# Navionics Platinum Plus



## Net 30 (Mar 24, 2012)

Anyone know where to get the best deal on a Platinum Plus of Florida & Bahamas 906P+?

Thanks.


----------



## Godzuki86 (Nov 30, 2013)

If it makes you feel better my buddy gave me the 906p+ for free last night  that's a good deal!


----------



## Net 30 (Mar 24, 2012)

> If it makes you feel better my buddy gave me the 906p+ for free last night  that's a good deal!



Cruel….very cruel.


----------



## Godzuki86 (Nov 30, 2013)

This is what I got with the platinum plus card. 

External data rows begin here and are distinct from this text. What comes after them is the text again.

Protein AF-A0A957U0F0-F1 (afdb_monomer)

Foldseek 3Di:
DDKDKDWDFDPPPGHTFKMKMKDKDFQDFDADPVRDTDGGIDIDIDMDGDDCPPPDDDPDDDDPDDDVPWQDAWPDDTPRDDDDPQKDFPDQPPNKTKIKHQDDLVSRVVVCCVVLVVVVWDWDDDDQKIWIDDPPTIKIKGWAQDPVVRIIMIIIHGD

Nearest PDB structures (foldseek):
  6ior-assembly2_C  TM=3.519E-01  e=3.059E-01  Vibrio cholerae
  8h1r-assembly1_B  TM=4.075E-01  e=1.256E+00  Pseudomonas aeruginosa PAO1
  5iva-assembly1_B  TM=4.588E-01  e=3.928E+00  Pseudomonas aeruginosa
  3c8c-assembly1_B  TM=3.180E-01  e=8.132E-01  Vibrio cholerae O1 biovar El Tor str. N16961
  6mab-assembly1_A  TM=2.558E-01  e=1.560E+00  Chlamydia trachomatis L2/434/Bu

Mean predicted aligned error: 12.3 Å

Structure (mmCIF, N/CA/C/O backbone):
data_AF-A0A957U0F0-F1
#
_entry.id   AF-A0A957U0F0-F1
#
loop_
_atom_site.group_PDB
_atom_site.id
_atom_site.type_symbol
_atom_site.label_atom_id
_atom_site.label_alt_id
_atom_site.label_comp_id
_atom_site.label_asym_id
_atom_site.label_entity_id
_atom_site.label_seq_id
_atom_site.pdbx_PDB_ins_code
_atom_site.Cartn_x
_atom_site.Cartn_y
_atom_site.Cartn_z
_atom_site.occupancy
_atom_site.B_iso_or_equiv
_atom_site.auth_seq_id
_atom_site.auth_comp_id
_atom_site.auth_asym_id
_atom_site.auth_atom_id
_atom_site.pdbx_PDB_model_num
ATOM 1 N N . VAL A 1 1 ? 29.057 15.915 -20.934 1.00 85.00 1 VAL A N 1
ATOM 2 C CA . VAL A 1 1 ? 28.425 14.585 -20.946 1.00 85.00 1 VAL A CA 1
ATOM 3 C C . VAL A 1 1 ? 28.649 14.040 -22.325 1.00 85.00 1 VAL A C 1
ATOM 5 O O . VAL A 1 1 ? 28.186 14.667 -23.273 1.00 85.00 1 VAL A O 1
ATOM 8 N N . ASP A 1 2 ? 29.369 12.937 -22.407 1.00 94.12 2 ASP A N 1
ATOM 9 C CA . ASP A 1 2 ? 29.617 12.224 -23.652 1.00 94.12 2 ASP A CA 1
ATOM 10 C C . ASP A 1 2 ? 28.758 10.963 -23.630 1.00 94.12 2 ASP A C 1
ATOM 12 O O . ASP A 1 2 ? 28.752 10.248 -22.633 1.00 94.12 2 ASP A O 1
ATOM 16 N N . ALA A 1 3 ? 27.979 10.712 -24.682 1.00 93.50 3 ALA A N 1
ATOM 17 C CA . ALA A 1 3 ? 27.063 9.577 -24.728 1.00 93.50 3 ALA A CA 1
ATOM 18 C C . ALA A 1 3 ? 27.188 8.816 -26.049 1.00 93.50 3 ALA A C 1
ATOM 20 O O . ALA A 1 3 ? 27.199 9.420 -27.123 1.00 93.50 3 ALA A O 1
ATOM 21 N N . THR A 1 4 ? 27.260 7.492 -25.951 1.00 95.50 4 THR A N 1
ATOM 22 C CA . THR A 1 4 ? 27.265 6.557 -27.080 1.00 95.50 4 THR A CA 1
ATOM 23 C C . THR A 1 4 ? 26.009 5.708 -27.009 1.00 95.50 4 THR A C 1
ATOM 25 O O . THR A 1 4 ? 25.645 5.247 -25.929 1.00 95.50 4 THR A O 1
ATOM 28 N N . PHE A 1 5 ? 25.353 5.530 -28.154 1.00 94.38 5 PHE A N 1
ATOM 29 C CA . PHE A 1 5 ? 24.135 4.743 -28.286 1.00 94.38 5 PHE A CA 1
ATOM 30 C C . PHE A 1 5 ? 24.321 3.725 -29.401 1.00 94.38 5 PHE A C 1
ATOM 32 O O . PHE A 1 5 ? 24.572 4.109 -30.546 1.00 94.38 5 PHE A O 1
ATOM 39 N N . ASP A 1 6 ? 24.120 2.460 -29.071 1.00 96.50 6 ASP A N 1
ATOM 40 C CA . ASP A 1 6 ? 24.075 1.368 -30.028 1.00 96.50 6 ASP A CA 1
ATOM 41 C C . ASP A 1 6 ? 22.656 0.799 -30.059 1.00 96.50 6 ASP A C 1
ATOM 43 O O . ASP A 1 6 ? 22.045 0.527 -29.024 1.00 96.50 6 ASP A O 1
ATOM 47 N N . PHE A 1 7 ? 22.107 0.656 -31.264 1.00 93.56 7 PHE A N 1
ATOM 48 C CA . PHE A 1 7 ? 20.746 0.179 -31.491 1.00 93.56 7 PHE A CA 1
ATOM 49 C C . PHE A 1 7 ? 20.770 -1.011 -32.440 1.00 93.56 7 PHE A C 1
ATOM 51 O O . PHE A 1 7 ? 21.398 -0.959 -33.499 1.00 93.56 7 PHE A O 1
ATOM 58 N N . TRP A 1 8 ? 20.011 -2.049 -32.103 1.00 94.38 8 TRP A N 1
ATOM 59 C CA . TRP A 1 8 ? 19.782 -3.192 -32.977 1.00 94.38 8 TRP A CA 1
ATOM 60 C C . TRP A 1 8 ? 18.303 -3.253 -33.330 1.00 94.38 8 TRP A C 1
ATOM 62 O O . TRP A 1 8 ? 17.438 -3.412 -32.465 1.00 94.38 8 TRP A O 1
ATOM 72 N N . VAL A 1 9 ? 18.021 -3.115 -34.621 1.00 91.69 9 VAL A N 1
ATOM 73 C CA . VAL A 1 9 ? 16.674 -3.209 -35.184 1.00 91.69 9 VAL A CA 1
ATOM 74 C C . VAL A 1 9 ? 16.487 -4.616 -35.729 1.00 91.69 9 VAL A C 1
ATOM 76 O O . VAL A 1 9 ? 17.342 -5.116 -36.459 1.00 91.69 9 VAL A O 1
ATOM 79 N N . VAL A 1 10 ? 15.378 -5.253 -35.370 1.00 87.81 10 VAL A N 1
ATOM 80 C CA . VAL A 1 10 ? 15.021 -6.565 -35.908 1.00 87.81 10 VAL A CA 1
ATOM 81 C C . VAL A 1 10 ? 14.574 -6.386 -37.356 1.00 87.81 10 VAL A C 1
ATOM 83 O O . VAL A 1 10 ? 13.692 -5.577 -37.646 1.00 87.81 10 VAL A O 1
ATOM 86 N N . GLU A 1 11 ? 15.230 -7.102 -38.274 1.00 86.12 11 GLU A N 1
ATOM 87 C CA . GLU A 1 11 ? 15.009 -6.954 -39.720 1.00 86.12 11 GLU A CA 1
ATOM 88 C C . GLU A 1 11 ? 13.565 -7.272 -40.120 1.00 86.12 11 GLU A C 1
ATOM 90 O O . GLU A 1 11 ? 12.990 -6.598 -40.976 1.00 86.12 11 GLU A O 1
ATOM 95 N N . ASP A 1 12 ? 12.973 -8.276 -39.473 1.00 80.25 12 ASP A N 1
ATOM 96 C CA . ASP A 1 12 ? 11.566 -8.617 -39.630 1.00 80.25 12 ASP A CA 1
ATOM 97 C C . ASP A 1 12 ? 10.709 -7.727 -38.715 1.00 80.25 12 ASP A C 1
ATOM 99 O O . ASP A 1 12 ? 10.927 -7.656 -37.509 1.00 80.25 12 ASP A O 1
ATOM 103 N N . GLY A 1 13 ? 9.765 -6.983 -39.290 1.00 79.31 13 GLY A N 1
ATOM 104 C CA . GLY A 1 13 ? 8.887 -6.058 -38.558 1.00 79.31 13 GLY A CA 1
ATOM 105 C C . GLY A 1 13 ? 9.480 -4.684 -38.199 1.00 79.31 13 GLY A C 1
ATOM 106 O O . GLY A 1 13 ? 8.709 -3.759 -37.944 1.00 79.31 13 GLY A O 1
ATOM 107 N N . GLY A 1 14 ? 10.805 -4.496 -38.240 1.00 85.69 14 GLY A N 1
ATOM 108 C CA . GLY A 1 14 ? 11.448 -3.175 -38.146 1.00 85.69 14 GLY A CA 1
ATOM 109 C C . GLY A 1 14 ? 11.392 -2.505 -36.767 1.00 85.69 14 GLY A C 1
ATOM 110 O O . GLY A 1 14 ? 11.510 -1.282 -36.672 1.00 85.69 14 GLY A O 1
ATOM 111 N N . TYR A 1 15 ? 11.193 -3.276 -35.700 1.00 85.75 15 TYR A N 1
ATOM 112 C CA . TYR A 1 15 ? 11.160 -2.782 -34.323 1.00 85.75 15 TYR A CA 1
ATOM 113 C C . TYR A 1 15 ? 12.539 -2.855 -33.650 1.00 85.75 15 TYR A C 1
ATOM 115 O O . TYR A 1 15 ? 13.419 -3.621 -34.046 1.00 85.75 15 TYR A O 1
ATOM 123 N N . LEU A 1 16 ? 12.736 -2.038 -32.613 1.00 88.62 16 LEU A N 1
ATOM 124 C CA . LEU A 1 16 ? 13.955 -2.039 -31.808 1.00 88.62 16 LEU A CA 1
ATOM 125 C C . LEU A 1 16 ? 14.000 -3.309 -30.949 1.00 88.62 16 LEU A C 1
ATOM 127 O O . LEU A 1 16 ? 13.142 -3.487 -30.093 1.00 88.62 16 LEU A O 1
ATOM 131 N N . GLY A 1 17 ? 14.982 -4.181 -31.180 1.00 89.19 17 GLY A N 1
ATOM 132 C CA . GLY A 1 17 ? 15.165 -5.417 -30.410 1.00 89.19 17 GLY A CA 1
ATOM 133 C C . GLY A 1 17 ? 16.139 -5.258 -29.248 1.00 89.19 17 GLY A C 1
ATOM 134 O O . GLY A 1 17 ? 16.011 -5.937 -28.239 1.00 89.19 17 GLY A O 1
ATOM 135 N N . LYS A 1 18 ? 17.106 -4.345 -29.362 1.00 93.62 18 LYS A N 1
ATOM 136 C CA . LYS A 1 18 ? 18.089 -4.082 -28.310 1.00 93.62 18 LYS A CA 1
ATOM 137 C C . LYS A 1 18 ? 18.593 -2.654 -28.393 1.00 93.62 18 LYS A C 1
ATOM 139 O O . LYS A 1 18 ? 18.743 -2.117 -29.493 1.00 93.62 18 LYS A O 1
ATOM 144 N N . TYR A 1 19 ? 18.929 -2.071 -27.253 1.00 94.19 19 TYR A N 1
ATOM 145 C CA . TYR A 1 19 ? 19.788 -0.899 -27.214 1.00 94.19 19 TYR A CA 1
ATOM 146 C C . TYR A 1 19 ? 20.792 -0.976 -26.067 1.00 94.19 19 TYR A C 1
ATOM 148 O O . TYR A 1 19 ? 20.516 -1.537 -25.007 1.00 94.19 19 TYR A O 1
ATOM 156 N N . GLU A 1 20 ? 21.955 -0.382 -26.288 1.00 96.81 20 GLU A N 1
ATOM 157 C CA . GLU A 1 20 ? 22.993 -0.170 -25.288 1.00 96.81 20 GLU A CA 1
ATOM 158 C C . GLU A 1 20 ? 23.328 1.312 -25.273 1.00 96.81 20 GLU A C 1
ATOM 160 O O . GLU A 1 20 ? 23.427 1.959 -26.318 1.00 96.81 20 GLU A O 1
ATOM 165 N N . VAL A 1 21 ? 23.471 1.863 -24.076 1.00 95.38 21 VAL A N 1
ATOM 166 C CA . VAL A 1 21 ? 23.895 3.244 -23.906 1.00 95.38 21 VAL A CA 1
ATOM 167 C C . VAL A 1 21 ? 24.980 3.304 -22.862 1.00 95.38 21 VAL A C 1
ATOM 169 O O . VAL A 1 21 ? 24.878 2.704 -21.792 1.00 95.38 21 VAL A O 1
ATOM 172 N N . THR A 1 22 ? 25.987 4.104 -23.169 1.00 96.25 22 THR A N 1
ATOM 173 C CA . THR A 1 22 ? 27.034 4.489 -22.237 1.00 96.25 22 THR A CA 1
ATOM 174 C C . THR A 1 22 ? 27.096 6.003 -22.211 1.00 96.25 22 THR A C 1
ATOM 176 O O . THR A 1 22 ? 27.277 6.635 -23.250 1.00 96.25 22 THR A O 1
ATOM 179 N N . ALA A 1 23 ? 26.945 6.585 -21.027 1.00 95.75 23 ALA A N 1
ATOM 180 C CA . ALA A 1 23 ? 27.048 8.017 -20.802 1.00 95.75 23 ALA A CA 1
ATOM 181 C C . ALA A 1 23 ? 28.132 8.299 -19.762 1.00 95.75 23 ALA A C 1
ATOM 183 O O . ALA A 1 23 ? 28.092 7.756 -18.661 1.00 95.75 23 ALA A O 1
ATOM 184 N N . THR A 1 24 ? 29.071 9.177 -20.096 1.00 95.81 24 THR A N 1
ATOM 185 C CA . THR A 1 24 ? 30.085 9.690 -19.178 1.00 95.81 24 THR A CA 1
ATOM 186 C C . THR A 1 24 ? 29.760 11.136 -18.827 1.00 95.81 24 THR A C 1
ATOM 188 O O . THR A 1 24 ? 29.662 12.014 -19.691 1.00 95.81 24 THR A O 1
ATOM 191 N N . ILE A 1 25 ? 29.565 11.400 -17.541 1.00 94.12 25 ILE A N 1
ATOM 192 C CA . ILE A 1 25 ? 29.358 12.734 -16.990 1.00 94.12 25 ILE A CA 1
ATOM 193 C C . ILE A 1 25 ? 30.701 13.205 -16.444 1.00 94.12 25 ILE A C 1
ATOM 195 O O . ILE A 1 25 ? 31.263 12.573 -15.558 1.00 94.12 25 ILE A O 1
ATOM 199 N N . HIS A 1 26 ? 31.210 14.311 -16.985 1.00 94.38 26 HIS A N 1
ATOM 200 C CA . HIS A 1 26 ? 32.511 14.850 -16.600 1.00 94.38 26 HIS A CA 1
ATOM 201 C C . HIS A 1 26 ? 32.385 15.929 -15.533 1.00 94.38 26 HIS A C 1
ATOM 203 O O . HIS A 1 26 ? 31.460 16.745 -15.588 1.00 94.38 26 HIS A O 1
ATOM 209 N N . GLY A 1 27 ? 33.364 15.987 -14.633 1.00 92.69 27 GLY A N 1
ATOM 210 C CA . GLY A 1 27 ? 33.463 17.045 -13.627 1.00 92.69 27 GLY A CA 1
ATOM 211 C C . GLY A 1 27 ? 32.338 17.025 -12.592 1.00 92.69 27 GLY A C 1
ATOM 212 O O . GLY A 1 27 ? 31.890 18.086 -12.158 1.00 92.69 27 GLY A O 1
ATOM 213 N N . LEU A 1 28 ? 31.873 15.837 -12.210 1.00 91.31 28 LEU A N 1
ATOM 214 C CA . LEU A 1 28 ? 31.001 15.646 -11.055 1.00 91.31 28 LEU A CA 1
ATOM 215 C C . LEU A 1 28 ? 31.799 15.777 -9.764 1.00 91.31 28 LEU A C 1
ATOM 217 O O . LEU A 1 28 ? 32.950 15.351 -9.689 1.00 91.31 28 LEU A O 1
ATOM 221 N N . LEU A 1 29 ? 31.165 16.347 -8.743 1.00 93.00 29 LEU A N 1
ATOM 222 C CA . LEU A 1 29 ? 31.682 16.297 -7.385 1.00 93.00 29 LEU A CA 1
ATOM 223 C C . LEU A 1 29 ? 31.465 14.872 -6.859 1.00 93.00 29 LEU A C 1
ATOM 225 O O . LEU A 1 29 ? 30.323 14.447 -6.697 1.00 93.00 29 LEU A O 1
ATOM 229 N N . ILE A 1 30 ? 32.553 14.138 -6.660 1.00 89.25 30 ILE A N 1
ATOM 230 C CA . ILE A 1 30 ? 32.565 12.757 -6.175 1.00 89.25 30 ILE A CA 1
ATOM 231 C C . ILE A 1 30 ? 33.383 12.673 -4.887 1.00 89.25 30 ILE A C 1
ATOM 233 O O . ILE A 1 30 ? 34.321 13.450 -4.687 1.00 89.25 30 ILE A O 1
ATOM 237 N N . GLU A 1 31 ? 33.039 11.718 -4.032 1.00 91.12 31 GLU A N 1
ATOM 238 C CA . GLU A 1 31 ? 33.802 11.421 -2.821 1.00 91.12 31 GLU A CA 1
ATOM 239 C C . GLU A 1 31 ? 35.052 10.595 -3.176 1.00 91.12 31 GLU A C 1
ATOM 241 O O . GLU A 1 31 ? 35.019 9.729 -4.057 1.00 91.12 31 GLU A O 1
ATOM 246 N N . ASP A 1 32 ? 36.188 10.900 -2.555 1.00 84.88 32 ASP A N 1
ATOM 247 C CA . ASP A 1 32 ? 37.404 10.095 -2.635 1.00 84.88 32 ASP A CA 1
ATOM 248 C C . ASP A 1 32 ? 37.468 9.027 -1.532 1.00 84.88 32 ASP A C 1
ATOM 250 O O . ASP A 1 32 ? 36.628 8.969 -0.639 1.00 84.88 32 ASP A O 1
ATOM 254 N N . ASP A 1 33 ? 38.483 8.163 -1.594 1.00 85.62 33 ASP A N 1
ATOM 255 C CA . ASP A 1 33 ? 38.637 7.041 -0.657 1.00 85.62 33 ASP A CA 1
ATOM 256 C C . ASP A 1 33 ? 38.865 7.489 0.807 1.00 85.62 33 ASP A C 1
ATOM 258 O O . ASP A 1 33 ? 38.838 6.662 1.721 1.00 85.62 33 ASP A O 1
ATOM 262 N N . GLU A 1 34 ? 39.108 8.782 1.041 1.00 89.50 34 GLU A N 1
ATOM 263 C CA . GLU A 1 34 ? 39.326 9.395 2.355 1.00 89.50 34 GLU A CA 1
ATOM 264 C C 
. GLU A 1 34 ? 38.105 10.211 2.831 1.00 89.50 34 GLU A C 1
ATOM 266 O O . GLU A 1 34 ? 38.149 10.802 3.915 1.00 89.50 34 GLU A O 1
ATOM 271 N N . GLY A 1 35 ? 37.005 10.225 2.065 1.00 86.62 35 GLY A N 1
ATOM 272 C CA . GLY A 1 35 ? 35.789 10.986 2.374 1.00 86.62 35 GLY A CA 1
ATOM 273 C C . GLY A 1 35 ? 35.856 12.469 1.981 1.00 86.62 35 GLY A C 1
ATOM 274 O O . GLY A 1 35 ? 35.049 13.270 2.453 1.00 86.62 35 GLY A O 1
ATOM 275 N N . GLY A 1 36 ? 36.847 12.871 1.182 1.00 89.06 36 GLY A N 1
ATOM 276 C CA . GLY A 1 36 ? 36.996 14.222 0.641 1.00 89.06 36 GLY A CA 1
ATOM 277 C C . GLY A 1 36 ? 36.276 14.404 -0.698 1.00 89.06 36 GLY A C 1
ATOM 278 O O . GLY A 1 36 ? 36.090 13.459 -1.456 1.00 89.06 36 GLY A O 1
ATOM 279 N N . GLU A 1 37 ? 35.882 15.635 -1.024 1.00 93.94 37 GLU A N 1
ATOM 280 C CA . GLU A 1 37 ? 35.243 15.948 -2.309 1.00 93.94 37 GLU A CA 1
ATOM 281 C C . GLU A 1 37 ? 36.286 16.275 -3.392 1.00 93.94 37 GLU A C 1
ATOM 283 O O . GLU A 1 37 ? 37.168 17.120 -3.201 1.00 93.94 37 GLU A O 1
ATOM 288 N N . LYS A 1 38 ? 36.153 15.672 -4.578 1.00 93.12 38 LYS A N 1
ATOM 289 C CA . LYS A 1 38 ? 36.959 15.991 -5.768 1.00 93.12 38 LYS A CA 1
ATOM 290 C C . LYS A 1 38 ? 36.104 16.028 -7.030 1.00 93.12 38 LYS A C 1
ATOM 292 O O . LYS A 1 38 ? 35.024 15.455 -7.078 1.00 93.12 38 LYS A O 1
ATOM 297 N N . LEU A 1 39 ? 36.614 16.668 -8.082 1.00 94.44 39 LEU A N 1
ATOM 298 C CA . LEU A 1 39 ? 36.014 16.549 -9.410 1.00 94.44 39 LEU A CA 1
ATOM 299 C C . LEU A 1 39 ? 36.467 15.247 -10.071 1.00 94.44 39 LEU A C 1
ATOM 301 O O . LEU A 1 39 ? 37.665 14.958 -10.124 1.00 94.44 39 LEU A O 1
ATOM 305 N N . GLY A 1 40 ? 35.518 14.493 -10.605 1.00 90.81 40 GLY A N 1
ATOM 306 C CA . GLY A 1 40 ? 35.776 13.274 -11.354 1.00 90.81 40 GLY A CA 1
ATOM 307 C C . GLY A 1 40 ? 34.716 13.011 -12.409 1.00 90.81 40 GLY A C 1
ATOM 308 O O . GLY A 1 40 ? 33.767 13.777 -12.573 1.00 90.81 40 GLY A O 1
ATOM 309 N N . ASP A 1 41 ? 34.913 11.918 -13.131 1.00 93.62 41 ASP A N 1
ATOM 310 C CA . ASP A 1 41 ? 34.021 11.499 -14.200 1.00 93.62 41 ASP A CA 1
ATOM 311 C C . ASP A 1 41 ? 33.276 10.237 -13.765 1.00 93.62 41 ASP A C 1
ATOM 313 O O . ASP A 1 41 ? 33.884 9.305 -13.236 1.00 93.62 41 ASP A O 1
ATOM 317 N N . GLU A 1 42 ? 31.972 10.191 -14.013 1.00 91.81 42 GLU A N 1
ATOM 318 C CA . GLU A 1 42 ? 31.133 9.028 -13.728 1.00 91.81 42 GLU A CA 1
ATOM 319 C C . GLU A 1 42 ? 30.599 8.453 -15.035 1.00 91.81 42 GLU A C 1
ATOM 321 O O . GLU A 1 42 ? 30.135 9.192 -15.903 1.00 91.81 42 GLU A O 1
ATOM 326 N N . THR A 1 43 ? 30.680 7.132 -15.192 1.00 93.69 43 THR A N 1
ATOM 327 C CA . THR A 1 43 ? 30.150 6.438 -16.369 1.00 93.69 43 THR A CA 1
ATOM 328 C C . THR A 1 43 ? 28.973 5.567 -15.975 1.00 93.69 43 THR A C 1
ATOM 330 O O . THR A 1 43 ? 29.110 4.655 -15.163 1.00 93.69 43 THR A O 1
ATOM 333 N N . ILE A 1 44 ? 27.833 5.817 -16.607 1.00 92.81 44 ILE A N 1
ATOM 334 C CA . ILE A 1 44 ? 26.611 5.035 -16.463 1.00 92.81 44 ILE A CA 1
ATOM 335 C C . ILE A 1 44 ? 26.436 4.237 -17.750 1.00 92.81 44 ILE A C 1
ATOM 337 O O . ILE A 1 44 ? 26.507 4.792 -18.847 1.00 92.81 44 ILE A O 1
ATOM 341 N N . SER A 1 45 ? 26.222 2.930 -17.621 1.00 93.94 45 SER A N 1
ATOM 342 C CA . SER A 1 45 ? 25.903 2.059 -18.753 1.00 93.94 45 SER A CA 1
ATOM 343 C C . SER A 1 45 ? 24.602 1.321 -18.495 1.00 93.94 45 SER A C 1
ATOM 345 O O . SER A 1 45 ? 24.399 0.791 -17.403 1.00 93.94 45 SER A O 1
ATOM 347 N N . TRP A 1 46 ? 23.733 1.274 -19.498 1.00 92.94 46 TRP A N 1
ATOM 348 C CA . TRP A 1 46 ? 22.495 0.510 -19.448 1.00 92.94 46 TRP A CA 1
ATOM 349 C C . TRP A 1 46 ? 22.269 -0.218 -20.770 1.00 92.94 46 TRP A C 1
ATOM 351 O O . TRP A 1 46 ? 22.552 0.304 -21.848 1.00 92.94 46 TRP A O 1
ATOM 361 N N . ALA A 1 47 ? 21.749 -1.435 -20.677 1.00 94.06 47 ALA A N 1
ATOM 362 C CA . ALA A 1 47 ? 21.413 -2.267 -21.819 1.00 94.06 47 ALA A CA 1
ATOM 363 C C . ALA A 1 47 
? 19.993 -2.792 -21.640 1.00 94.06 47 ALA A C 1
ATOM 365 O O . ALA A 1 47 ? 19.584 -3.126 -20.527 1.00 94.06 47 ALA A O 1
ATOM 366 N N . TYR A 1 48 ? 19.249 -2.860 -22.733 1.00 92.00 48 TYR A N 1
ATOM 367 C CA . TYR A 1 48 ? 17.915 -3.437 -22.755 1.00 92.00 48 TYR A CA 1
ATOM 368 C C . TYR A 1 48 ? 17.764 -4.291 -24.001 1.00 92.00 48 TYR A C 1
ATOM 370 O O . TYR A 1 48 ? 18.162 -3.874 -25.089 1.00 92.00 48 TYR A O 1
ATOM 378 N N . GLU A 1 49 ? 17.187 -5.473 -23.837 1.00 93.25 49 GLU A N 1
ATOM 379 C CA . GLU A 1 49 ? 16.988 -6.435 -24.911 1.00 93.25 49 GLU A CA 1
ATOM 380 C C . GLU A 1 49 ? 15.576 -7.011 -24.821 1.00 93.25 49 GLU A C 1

I figured it would have been a bit clearer than what it is. But it will get me from a to b


----------



## MSG (Jan 11, 2010)

check this out if the chip is for your flats boat

http://forums.floridasportsman.com/showthread.php?168890-Florida-Marine-Tracks-has-Officially-Launched


----------



## Net 30 (Mar 24, 2012)

Wow…those charts look amazing compared to Navionics. Also like the fact the they will provide free upgrades once the entire state is complete.

Thanks for the link!


----------



## perkojjr (Aug 16, 2012)

I got mine at the www.gpsstore.com. Fair price


----------



## swampfox (May 9, 2007)

PM sent


----------



## Net 30 (Mar 24, 2012)

> PM sent



PM replied…….


----------